09 December 2009

Juan Diego

9 DECEMBER 2009. Today the Church celebrates the feast day (optional memorial) of Saint Juan Diego Cuauhtlatoatzin, an indigenous Mexican to whom the Virgin Mary appeared as Our Lady of Guadalupe.

Saint Juan Diego was canonized by Servant of God Pope John Paul II on 31 July 2002. However, the Church has recognized Juan Diego since the apparition of Our Lady in 1531.

Saint Juan Diego was a farmer, landowner, and weaver of mats.In 1521, Juan Diego was witness to the Spanish conquest of Mexico, which introduced the first Franciscan missionaries to the country. Among the first to welcome the Franciscan missionaries, Juan Diego and his wife were baptized shortly after the missionaries arrived. As their faith grew, Juan Diego and his wife made the decision to live chaste lives, while still married. In 1529, Juan Diego's wife grew sick and died.
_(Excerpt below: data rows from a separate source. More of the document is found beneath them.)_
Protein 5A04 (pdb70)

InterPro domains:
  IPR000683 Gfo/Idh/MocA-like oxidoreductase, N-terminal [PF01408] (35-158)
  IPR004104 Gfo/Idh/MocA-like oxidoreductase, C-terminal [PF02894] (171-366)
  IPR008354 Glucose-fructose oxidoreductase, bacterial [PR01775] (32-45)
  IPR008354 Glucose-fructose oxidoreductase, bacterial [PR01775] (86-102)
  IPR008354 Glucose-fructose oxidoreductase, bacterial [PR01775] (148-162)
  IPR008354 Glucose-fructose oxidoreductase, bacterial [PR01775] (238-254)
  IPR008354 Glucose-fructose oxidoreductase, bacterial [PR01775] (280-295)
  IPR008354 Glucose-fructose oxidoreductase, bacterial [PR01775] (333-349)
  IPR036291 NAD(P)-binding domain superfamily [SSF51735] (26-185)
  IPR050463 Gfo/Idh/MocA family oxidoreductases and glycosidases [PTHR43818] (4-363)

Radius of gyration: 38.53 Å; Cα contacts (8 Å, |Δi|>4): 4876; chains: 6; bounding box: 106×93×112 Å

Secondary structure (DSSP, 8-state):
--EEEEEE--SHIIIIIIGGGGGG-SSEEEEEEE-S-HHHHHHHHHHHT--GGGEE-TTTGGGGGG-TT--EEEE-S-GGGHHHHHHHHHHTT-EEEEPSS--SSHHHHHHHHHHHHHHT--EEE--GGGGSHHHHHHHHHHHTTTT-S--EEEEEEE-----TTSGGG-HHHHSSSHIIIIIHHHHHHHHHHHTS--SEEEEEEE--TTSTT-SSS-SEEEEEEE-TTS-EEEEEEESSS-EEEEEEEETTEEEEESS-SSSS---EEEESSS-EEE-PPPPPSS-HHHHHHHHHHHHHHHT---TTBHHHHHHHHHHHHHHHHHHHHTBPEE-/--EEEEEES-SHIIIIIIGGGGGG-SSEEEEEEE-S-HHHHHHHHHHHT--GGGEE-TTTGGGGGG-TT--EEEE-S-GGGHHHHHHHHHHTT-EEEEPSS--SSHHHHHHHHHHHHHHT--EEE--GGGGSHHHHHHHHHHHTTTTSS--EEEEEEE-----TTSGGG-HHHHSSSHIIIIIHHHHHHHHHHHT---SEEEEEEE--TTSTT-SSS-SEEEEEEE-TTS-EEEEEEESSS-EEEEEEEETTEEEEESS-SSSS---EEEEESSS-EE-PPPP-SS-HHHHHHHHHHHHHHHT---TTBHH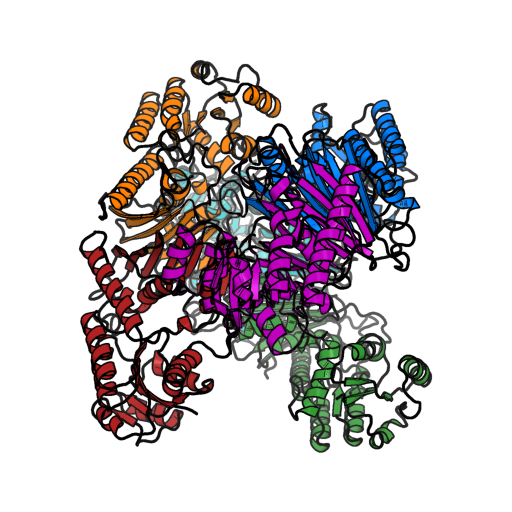HHHHHHHHHHHHHHHHHHTBPEE-/--EEEEEES-SHIIIIIIGGGGGG-SSEEEEEEE-S-HHHHHHHHHHHT--GGGEE-TTTGGGGGG-TT--EEEE-S-GGGHHHHHHHHHHTT-EEEEPSS--SSHHHHHHHHHHHHHHT--EEE--GGGGSHHHHHHHHHHHTTTTSS--EEEEEEE-----TTSGGG-HHHHSSSHIIIIIHHHHHHHHHHHT---SEEEEEEE--TTSTT-SSS-SEEEEEEE-TTS-EEEEEEESSS-EEEEEEEETTEEEEESS-SSSS---EEEESSSS-EEEPPPP-SS-HHHHHHHHHHHHHHHT---TTBHHHHHHHHHHHHHHHHHHHHTBPEE-/--EEEEEE--SHIIIIIIGGGGGG-SSEEEEEEE-S-HHHHHHHHHHTT--GGGEE-TTTGGGGGG-TT--EEEE-S-GGGHHHHHHHHHHTT-EEEEPSS--SSHHHHHHHHHHHHHHT--EEE--GGGGSHHHHHHHHHHHTTSS-S--EEEEEEE-----TTSGGG-HHHHSSSHIIIIIHHHHHHHHHHHTS--SEEEEEEE--TTSTT-SSS-SEEEEEEE-TTS-EEEEEEESSS-EEEEEEEETTEEEEESS-SSSS---EEEESSSS-EEEPPPP-SS-HHHHHHHHHHHHHHHT---TTBHHHHHHHHHHHHHHHHHHHHTBPEE-/--EEEEEE--SHIIIIIIGGGGGG-SSEEEEEEE-S-HHHHHHHHHHHT--GGGEE-TTTGGGGGG-TT--EEEE-S-GGGHHHHHHHHHHTT-EEEEPSS--SSHHHHHHHHHHHHHHT--EEE--GGGGSHHHHHHHHHHHTTTTSS--EEEEEEE-----TTSGGG-HHHHSSSHIIIIIHHHHHHHHHHHTS--SEEEEEEE--TTSGGGSSS-SEEEEEEE-TTS-EEEEEEESSS-EEEEEEEETTEEEEESS-SSSS---EEEEESSS-EEEPPPP-SS-HHHHHHHHHHHHHHHT---TTBHHHHHHHHHHHHHHHHHHHHTBPEE-/--EEEEEE--SHIIIIIIGGGGGG-SSEEEEEEE-S-HHHHHHHHHHHT--GGGEE-TTTGGGGGG-TT--EEEE-S-GGGHHHHHHHHHHTT-EEEEPSS--SSHHHHHHHHHHHHHHT--EEE--GGGGSHHHHHHHHHHHTTTTSS--EEEEEEE-----TTSGGG-HHHHSSSHIIIIIHHHHHHHHHHHT---SEEEEEEE--TTSTT-SSS-SEEEEEEE-TTS-EEEEEEESSS-EEEEEEEETTEEEEESS-SSSS---EEEEESSS-EE-PPPP-SS-HHHHHHHHHHHHHHHT---TTBHHHHHHHHHHHHHHHHHHHHTBPEE-

Nearest PDB structures (foldseek):
  5a02-assembly1_B  TM=1.002E+00  e=2.321E-78  Caulobacter vibrioides CB15
  6o15-assembly1_B  TM=8.318E-01  e=1.100E-29  Escherichia coli K-12
  5yaq-assembly1_D  TM=8.703E-01  e=5.534E-28  Paracoccus laeviglucosivorans
  6z3c-assembly1_BBB  TM=8.349E-01  e=1.166E-26  Mediterraneibacter gnavus
  6z3b-assembly1_B  TM=8.229E-01  e=1.095E-26  Mediterraneibacter gnavus

Foldseek 3Di:
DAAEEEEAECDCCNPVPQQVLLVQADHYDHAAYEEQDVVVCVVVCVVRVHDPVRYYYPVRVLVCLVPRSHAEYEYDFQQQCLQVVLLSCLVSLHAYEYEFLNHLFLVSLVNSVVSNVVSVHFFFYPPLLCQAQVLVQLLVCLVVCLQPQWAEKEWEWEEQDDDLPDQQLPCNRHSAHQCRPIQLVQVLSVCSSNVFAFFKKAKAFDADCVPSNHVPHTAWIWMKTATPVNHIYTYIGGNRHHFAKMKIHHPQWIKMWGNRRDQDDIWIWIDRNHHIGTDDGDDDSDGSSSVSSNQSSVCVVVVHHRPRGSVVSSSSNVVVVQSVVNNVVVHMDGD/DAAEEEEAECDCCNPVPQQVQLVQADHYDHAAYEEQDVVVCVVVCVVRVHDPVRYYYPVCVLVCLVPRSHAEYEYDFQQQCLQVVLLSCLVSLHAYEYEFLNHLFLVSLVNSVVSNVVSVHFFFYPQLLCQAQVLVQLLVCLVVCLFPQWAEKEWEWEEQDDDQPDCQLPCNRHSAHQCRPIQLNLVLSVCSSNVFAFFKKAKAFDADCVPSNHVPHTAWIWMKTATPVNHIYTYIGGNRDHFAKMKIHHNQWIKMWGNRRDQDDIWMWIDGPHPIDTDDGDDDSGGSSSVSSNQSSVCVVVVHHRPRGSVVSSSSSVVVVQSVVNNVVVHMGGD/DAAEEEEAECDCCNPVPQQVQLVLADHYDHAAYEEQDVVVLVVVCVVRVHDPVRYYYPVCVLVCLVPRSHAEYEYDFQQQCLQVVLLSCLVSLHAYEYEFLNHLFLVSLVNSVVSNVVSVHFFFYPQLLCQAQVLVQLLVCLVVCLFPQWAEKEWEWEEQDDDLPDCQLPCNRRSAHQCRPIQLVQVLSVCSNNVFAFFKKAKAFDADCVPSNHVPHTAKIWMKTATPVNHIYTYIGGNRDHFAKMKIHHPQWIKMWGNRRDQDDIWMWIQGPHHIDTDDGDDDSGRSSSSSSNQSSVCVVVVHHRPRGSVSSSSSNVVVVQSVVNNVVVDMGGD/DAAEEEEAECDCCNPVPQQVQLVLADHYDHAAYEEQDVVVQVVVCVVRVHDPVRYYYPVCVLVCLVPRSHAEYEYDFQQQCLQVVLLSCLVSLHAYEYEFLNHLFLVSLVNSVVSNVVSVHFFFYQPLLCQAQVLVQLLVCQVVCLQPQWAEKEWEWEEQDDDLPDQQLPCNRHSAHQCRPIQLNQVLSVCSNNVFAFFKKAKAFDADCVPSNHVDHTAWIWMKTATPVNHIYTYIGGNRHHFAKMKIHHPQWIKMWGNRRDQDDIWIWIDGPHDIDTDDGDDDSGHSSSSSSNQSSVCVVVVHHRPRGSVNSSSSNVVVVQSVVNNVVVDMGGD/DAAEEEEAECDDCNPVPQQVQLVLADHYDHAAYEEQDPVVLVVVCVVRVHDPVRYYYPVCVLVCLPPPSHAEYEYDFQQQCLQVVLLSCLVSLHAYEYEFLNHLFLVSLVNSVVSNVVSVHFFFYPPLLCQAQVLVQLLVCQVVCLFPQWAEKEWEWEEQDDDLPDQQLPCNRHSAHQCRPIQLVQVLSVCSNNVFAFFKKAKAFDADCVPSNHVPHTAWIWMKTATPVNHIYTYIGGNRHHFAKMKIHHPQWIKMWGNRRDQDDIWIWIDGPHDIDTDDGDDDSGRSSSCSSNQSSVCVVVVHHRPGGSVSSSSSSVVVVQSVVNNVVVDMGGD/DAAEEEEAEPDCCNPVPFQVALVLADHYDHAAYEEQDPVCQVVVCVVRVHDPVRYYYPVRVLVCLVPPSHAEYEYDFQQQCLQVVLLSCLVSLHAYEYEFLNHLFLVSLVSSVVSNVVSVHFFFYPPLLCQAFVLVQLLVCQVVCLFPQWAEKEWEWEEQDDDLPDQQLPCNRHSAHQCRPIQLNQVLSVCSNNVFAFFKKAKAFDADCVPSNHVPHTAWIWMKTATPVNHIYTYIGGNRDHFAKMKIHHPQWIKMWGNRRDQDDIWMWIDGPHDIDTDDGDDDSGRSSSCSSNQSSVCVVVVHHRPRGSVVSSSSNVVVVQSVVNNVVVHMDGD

As a widower, Juan Diego walked to mass every Saturday and Sunday. On 9 December 1531, while walking to mass, Juan Diego heard birds singing on Tepeyac Hill and someone calling his name. Juan Diego ran up the hill and saw a girl, about 14 years of age, that looked like an Aztec princess who was surrounded by light. Recognizing Our Lady, Juan Diego conversed with Her, then went off and did as Our Lady requested, including notifying the Spanish bishop of Our Lady's appearance. However, the bishop refused to believe Saint Juan Diego until a sign was given to him of the accuracy of Juan Diego's report.Returning to Our Lady, Juan Diego told her of the bishop's refusal to believe, and begged that she send someone else as a messenger.

Our Lady said it was important that Juan Diego be the messenger, and that she would give him the sign the bishop wanted. Later, Juan Diego tried to evade seeing Our Lady out of concern for his dying uncle, as he was going to find a priest to administer his uncle the sacraments. But, Our Lady intercepted Juan Diego and assured him that his uncle would not die. Then, Our Lady asked Juan Diego to go up Tepeyac Hill and pick the roses he found there. Although it was winter, Juan Diego found roses which he picked and Our Lady carefully arranged them in his folded tilma (a course cotton cloak worn by upper class Aztec peoples). Our Lady instructed Juan Diego to not show the roses to anyone, but the bishop.

When Saint Juan Diego opened his tilma for the bishop, he saw not only the roses (which were a variety of rose that grew in the bishop's home area of Spain), but an image of Our Lady impressed on Juan Diego's tilma that brought the bishop to his knees.

Immediately, it was ordered that a shrine to Our Lady be built at the site of Her apparition. And, the bishop entrusted the miraculous image to Juan Diego who lived the remainder of his life in a small hermitage near the site of the apparitions where he cared for the first chapel there and the pilgrims who began arriving.

What happened after the appearance of Our Lady of Guadalupe was that large numbers of indigenous people converted to the faith, reconciling the Spaniards and the indigenious people and leading to intercultural marriages. Our Lady of Guadalupe, Herself in fact, appeared as a woman of mixed Spanish and indigenous racial heritage--often referred to as "the little brown one."

Saint Juan Diego died on 30 May 1548, at about the age of 73.

A close scientific examination of the image of Our Lady of Guadalupe has revealed that there is a reflected image of Saint Juan Diego, the Spanish bishop and an interpreter in the left eye of the image of Our Lady of Guadalupe.

Saint Juan Diego, pray for us!

IMAGE: Our Lady of Guadalupe and Saint Juan Diego.